> EXERCISE DESCRIPTION
Look through the records below for the line with "ATOM 5 O O .". Return that line and each one after it up to and including the line with "ATOM 61 O O", exactly.

> MATERIAL TO PROCESS

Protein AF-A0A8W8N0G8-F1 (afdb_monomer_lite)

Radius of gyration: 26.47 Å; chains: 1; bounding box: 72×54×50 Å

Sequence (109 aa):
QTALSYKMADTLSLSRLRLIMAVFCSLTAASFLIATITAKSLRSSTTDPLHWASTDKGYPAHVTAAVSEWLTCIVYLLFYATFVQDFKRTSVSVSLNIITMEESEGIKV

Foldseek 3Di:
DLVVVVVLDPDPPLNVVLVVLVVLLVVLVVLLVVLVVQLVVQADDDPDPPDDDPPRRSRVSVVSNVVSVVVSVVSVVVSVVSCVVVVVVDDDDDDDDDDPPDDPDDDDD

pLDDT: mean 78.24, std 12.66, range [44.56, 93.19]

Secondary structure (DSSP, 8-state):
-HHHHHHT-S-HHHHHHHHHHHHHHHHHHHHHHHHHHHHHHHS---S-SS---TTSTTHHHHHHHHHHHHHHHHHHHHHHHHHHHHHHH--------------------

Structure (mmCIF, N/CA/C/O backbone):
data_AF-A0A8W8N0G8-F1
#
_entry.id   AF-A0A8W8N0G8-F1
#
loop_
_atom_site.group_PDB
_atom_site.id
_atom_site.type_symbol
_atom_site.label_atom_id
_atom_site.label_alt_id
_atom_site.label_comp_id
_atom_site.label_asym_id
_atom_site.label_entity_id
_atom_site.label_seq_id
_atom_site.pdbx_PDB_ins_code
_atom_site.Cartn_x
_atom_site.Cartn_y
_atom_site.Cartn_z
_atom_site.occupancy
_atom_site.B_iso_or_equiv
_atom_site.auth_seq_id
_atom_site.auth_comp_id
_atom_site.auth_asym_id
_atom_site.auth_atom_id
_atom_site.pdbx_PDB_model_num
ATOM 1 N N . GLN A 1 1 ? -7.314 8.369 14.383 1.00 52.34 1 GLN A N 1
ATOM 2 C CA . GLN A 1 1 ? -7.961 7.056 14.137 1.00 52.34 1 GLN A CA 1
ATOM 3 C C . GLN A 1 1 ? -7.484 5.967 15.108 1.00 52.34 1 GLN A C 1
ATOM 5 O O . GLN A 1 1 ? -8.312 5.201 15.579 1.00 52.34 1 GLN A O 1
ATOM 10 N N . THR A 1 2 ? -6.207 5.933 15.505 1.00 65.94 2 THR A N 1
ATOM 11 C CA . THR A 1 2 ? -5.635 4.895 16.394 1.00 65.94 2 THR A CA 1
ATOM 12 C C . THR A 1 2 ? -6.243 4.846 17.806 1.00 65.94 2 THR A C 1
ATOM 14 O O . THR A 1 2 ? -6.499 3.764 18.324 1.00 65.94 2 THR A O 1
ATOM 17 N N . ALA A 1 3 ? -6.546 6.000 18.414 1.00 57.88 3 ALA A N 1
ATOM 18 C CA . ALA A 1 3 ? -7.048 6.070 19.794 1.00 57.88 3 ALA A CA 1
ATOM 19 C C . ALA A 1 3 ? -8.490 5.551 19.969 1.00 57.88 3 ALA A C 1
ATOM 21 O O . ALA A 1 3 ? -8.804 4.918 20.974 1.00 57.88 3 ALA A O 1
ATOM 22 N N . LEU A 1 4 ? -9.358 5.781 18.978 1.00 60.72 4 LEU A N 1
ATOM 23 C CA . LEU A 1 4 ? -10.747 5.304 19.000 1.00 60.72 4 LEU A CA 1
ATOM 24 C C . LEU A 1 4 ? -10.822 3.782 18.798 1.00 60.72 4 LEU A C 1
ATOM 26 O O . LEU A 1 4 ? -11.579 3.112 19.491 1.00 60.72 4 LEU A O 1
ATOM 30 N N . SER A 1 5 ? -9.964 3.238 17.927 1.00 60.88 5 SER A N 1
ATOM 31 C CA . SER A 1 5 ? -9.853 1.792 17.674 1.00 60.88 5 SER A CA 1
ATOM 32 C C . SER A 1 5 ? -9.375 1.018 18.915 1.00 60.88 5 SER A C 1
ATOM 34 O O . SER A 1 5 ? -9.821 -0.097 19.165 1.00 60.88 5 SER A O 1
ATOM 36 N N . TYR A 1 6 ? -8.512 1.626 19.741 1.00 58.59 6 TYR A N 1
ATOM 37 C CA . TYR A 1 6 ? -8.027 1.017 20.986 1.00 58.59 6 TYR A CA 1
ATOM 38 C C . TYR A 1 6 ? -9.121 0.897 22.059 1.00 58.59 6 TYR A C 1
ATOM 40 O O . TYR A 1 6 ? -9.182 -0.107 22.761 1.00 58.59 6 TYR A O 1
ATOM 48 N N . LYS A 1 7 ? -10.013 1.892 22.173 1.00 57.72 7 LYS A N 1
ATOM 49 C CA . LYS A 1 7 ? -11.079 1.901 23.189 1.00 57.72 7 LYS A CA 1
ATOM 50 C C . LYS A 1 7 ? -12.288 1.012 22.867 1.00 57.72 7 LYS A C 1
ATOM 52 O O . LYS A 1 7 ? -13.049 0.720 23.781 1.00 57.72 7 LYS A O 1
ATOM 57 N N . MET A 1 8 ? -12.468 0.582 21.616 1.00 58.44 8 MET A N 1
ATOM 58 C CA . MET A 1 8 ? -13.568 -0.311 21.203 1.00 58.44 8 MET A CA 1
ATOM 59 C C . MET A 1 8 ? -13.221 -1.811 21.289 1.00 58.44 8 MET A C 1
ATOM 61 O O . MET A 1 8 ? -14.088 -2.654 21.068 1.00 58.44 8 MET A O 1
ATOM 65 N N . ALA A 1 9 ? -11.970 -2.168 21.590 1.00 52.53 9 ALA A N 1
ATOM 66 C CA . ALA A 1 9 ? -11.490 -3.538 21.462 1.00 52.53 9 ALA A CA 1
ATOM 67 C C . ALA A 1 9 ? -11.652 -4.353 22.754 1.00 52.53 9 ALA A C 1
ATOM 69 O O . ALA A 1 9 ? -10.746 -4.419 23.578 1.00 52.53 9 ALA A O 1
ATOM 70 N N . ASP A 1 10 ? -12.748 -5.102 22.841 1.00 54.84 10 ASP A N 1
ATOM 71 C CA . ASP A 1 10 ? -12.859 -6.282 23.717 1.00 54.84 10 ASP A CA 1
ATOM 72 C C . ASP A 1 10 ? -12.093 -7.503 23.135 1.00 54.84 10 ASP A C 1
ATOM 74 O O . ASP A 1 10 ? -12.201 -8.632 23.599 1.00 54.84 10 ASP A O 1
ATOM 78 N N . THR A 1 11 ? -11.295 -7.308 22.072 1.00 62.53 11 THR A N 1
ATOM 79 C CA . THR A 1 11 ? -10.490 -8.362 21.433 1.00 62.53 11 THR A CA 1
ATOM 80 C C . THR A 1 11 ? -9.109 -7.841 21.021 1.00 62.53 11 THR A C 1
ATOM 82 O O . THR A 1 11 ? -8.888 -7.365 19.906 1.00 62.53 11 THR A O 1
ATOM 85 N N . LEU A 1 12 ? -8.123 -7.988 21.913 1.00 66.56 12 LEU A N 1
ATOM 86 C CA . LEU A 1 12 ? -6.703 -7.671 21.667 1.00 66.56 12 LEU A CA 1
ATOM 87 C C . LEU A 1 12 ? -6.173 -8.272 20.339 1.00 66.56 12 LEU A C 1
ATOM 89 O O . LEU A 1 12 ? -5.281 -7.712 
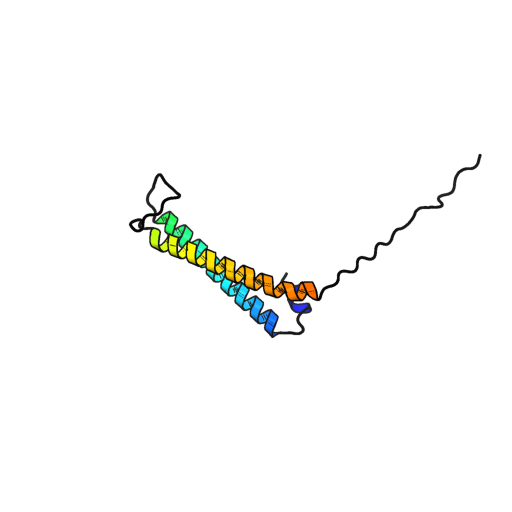19.707 1.00 66.56 12 LEU A O 1
ATOM 93 N N . SER A 1 13 ? -6.763 -9.385 19.886 1.00 73.06 13 SER A N 1
ATOM 94 C CA . SER A 1 13 ? -6.471 -10.057 18.613 1.00 73.06 13 SER A CA 1
ATOM 95 C C . SER A 1 13 ? -6.784 -9.209 17.364 1.00 73.06 13 SER A C 1
ATOM 97 O O . SER A 1 13 ? -5.931 -9.096 16.482 1.00 73.06 13 SER A O 1
ATOM 99 N N . LEU A 1 14 ? -7.946 -8.538 17.295 1.00 76.00 14 LEU A N 1
ATOM 100 C CA . LEU A 1 14 ? -8.321 -7.722 16.126 1.00 76.00 14 LEU A CA 1
ATOM 101 C C . LEU A 1 14 ? -7.424 -6.490 15.971 1.00 76.00 14 LEU A C 1
ATOM 103 O O . LEU A 1 14 ? -7.032 -6.138 14.860 1.00 76.00 14 LEU A O 1
ATOM 107 N N . SER A 1 15 ? -7.063 -5.857 17.089 1.00 79.12 15 SER A N 1
ATOM 108 C CA . SER A 1 15 ? -6.147 -4.711 17.093 1.00 79.12 15 SER A CA 1
ATOM 109 C C . SER A 1 15 ? -4.765 -5.095 16.546 1.00 79.12 15 SER A C 1
ATOM 111 O O . SER A 1 15 ? -4.204 -4.391 15.704 1.00 79.12 15 SER A O 1
ATOM 113 N N . ARG A 1 16 ? -4.246 -6.268 16.939 1.00 82.50 16 ARG A N 1
ATOM 114 C CA . ARG A 1 16 ? -2.973 -6.802 16.426 1.00 82.50 16 ARG A CA 1
ATOM 115 C C . ARG A 1 16 ? -3.054 -7.150 14.940 1.00 82.50 16 ARG A C 1
ATOM 117 O O . ARG A 1 16 ? -2.136 -6.806 14.204 1.00 82.50 16 ARG A O 1
ATOM 124 N N . LEU A 1 17 ? -4.152 -7.761 14.486 1.00 84.31 17 LEU A N 1
ATOM 125 C CA . LEU A 1 17 ? -4.380 -8.051 13.065 1.00 84.31 17 LEU A CA 1
ATOM 126 C C . LEU A 1 17 ? -4.385 -6.768 12.219 1.00 84.31 17 LEU A C 1
ATOM 128 O O . LEU A 1 17 ? -3.696 -6.697 11.204 1.00 84.31 17 LEU A O 1
ATOM 132 N N . ARG A 1 18 ? -5.105 -5.733 12.669 1.00 86.19 18 ARG A N 1
ATOM 133 C CA . ARG A 1 18 ? -5.147 -4.420 12.007 1.00 86.19 18 ARG A CA 1
ATOM 134 C C . ARG A 1 18 ? -3.771 -3.770 11.932 1.00 86.19 18 ARG A C 1
ATOM 136 O O . ARG A 1 18 ? -3.422 -3.221 10.892 1.00 86.19 18 ARG A O 1
ATOM 143 N N . LEU A 1 19 ? -2.984 -3.855 13.005 1.00 87.62 19 LEU A N 1
ATOM 144 C CA . LEU A 1 19 ? -1.618 -3.336 13.027 1.00 87.62 19 LEU A CA 1
ATOM 145 C C . LEU A 1 19 ? -0.717 -4.076 12.026 1.00 87.62 19 LEU A C 1
ATOM 147 O O . LEU A 1 19 ? -0.009 -3.427 11.263 1.00 87.62 19 LEU A O 1
ATOM 151 N N . ILE A 1 20 ? -0.783 -5.410 11.976 1.00 89.12 20 ILE A N 1
ATOM 152 C CA . ILE A 1 20 ? -0.016 -6.221 11.014 1.00 89.12 20 ILE A CA 1
ATOM 153 C C . ILE A 1 20 ? -0.393 -5.853 9.574 1.00 89.12 20 ILE A C 1
ATOM 155 O O . ILE A 1 20 ? 0.492 -5.609 8.756 1.00 89.12 20 ILE A O 1
ATOM 159 N N . MET A 1 21 ? -1.690 -5.753 9.272 1.00 87.06 21 MET A N 1
ATOM 160 C CA . MET A 1 21 ? -2.174 -5.349 7.948 1.00 87.06 21 MET A CA 1
ATOM 161 C C . MET A 1 21 ? -1.722 -3.935 7.573 1.00 87.06 21 MET A C 1
ATOM 163 O O . MET A 1 21 ? -1.301 -3.712 6.441 1.00 87.06 21 MET A O 1
ATOM 167 N N . ALA A 1 22 ? -1.751 -2.991 8.519 1.00 87.62 22 ALA A N 1
ATOM 168 C CA . ALA A 1 22 ? -1.291 -1.624 8.290 1.00 87.62 22 ALA A CA 1
ATOM 169 C C . ALA A 1 22 ? 0.221 -1.560 8.009 1.00 87.62 22 ALA A C 1
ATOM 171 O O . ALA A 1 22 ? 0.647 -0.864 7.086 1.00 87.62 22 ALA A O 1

> SOLUTION TO THIS EXERCISE
ATOM 5 O O . GLN A 1 1 ? -8.312 5.201 15.579 1.00 52.34 1 GLN A O 1
ATOM 10 N N . THR A 1 2 ? -6.207 5.933 15.505 1.00 65.94 2 THR A N 1
ATOM 11 C CA . THR A 1 2 ? -5.635 4.895 16.394 1.00 65.94 2 THR A CA 1
ATOM 12 C C . THR A 1 2 ? -6.243 4.846 17.806 1.00 65.94 2 THR A C 1
ATOM 14 O O . THR A 1 2 ? -6.499 3.764 18.324 1.00 65.94 2 THR A O 1
ATOM 17 N N . ALA A 1 3 ? -6.546 6.000 18.414 1.00 57.88 3 ALA A N 1
ATOM 18 C CA . ALA A 1 3 ? -7.048 6.070 19.794 1.00 57.88 3 ALA A CA 1
ATOM 19 C C . ALA A 1 3 ? -8.490 5.551 19.969 1.00 57.88 3 ALA A C 1
ATOM 21 O O . ALA A 1 3 ? -8.804 4.918 20.974 1.00 57.88 3 ALA A O 1
ATOM 22 N N . LEU A 1 4 ? -9.358 5.781 18.978 1.00 60.72 4 LEU A N 1
ATOM 23 C CA . LEU A 1 4 ? -10.747 5.304 19.000 1.00 60.72 4 LEU A CA 1
ATOM 24 C C . LEU A 1 4 ? -10.822 3.782 18.798 1.00 60.72 4 LEU A C 1
ATOM 26 O O . LEU A 1 4 ? -11.579 3.112 19.491 1.00 60.72 4 LEU A O 1
ATOM 30 N N . SER A 1 5 ? -9.964 3.238 17.927 1.00 60.88 5 SER A N 1
ATOM 31 C CA . SER A 1 5 ? -9.853 1.792 17.674 1.00 60.88 5 SER A CA 1
ATOM 32 C C . SER A 1 5 ? -9.375 1.018 18.915 1.00 60.88 5 SER A C 1
ATOM 34 O O . SER A 1 5 ? -9.821 -0.097 19.165 1.00 60.88 5 SER A O 1
ATOM 36 N N . TYR A 1 6 ? -8.512 1.626 19.741 1.00 58.59 6 TYR A N 1
ATOM 37 C CA . TYR A 1 6 ? -8.027 1.017 20.986 1.00 58.59 6 TYR A CA 1
ATOM 38 C C . TYR A 1 6 ? -9.121 0.897 22.059 1.00 58.59 6 TYR A C 1
ATOM 40 O O . TYR A 1 6 ? -9.182 -0.107 22.761 1.00 58.59 6 TYR A O 1
ATOM 48 N N . LYS A 1 7 ? -10.013 1.892 22.173 1.00 57.72 7 LYS A N 1
ATOM 49 C CA . LYS A 1 7 ? -11.079 1.901 23.189 1.00 57.72 7 LYS A CA 1
ATOM 50 C C . LYS A 1 7 ? -12.288 1.012 22.867 1.00 57.72 7 LYS A C 1
ATOM 52 O O . LYS A 1 7 ? -13.049 0.720 23.781 1.00 57.72 7 LYS A O 1
ATOM 57 N N . MET A 1 8 ? -12.468 0.582 21.616 1.00 58.44 8 MET A N 1
ATOM 58 C CA . MET A 1 8 ? -13.568 -0.311 21.203 1.00 58.44 8 MET A CA 1
ATOM 59 C C . MET A 1 8 ? -13.221 -1.811 21.289 1.00 58.44 8 MET A C 1
ATOM 61 O O . MET A 1 8 ? -14.088 -2.654 21.068 1.00 58.44 8 MET A O 1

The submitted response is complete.